Information given =

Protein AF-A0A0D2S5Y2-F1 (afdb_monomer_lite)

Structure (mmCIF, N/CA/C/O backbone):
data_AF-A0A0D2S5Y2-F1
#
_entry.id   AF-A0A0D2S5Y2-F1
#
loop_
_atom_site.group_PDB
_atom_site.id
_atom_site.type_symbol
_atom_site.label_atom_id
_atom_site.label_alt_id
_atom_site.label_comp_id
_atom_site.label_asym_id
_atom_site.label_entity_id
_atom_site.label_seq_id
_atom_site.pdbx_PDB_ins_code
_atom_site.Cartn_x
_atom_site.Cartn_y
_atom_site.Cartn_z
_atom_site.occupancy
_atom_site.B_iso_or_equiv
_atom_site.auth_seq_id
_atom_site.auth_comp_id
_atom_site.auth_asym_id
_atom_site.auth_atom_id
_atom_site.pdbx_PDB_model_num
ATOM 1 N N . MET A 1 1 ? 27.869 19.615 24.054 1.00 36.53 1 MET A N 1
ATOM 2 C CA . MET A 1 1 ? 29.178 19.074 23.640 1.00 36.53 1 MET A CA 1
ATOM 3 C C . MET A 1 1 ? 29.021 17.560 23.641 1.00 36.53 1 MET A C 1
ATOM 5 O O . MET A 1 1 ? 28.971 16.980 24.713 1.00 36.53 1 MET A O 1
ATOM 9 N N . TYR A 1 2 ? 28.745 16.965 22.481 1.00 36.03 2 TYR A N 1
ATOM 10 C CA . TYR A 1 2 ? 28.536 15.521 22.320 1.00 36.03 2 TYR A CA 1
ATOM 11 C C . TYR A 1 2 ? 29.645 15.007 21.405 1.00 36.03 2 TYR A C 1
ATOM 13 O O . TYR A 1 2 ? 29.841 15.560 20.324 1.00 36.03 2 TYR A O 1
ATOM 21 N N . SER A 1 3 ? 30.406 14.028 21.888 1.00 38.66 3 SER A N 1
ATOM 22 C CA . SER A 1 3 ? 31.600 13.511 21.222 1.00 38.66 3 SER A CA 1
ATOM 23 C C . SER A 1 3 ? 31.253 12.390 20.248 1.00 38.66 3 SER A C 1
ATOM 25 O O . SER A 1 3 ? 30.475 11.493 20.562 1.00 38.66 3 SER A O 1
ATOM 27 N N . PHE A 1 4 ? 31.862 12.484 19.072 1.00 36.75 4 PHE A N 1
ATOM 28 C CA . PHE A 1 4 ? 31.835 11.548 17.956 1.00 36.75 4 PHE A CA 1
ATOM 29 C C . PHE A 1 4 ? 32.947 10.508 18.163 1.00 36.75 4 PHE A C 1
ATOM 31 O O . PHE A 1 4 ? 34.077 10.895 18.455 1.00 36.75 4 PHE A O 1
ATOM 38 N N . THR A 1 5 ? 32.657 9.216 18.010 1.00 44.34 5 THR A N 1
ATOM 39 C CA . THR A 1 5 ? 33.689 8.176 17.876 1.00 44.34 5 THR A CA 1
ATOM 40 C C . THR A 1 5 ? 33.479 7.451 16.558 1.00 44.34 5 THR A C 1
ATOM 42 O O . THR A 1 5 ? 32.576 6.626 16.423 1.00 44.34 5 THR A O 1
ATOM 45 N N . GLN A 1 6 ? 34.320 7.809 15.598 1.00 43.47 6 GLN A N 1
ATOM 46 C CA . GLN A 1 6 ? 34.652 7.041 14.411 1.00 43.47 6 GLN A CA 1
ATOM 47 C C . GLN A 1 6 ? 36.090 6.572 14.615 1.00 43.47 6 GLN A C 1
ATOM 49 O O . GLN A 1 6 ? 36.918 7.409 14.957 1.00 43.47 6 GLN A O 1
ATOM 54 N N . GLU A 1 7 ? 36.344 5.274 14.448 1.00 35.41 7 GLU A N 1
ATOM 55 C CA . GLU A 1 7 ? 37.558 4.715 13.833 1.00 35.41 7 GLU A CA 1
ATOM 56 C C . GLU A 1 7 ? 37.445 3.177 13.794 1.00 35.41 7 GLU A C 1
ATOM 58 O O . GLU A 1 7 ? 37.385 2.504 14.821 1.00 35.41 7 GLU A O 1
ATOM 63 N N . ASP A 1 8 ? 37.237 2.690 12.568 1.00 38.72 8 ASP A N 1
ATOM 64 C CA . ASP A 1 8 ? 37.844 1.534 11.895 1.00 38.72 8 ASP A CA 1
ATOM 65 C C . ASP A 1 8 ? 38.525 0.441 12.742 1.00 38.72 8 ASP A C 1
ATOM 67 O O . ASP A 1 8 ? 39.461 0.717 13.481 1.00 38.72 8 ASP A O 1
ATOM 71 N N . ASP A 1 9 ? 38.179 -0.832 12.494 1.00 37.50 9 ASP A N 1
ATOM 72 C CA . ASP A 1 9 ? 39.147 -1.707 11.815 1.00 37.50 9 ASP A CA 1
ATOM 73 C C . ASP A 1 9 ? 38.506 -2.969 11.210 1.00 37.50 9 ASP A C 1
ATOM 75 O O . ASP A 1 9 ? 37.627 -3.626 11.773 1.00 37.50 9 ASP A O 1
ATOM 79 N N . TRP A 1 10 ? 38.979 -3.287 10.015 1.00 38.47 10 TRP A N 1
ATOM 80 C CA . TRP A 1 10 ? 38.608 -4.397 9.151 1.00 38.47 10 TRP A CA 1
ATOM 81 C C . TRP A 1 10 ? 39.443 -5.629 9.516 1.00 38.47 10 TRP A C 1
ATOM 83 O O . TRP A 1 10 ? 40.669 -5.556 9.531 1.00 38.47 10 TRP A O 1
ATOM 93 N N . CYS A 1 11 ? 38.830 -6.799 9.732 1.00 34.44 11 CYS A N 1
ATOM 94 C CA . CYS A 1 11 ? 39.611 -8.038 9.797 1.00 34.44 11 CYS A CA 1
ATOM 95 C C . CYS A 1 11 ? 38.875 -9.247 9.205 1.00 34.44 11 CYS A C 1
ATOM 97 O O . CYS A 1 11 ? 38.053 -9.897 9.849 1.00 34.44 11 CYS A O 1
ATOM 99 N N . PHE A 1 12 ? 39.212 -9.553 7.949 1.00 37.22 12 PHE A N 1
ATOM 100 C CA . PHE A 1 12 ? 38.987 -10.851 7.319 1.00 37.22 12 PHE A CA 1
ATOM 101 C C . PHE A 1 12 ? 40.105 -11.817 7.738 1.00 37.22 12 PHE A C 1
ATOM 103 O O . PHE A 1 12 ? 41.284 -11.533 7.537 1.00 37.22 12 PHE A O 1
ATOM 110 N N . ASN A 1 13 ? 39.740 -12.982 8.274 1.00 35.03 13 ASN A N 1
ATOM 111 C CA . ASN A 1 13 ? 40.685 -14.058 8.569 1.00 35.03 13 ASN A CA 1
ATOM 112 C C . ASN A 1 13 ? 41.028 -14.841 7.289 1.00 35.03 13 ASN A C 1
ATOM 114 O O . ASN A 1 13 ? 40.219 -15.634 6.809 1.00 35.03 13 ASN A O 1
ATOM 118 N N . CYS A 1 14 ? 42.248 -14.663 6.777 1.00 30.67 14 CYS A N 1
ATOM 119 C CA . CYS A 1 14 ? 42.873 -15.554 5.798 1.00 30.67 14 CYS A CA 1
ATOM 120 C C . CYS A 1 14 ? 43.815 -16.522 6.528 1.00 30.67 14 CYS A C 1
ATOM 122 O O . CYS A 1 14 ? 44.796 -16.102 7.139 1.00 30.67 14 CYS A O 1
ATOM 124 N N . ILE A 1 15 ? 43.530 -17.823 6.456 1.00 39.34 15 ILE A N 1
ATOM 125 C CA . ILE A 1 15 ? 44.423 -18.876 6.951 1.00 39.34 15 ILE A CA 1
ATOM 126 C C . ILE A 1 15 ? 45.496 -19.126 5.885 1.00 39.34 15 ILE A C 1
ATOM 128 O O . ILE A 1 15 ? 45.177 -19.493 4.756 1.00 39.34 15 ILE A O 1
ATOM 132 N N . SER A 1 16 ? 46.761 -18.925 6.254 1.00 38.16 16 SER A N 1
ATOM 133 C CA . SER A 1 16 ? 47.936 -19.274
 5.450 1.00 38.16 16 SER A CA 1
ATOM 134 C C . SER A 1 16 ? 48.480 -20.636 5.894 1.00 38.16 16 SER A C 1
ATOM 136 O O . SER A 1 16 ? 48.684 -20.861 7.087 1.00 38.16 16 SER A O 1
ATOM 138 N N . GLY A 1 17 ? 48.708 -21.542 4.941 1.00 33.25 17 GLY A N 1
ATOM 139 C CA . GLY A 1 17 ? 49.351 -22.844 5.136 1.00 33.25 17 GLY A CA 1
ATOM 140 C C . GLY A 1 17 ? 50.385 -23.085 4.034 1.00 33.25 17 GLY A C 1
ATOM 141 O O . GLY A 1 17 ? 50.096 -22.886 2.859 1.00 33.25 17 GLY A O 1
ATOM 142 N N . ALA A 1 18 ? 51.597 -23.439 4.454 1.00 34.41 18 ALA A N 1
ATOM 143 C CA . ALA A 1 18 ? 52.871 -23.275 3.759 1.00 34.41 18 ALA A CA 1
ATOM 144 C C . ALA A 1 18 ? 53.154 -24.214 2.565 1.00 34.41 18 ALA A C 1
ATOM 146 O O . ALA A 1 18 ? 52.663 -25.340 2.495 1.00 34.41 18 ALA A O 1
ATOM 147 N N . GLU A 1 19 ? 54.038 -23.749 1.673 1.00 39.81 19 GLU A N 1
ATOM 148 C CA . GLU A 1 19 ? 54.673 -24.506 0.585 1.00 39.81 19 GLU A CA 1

Your goal = Your output should be an exact copy of the lines from the top of the listing above to the line with "ATOM 11 C C", both ends included.

Reply to the exercise =
Protein AF-A0A0D2S5Y2-F1 (afdb_monomer_lite)

Structure (mmCIF, N/CA/C/O backbone):
data_AF-A0A0D2S5Y2-F1
#
_entry.id   AF-A0A0D2S5Y2-F1
#
loop_
_atom_site.group_PDB
_atom_site.id
_atom_site.type_symbol
_atom_site.label_atom_id
_atom_site.label_alt_id
_atom_site.label_comp_id
_atom_site.label_asym_id
_atom_site.label_entity_id
_atom_site.label_seq_id
_atom_site.pdbx_PDB_ins_code
_atom_site.Cartn_x
_atom_site.Cartn_y
_atom_site.Cartn_z
_atom_site.occupancy
_atom_site.B_iso_or_equiv
_atom_site.auth_seq_id
_atom_site.auth_comp_id
_atom_site.auth_asym_id
_atom_site.auth_atom_id
_atom_site.pdbx_PDB_model_num
ATOM 1 N N . MET A 1 1 ? 27.869 19.615 24.054 1.00 36.53 1 MET A N 1
ATOM 2 C CA . MET A 1 1 ? 29.178 19.074 23.640 1.00 36.53 1 MET A CA 1
ATOM 3 C C . MET A 1 1 ? 29.021 17.560 23.641 1.00 36.53 1 MET A C 1
ATOM 5 O O . MET A 1 1 ? 28.971 16.980 24.713 1.00 36.53 1 MET A O 1
ATOM 9 N N . TYR A 1 2 ? 28.745 16.965 22.481 1.00 36.03 2 TYR A N 1
ATOM 10 C CA . TYR A 1 2 ? 28.536 15.521 22.320 1.00 36.03 2 TYR A CA 1
ATOM 11 C C . TYR A 1 2 ? 29.645 15.007 21.405 1.00 36.03 2 TYR A C 1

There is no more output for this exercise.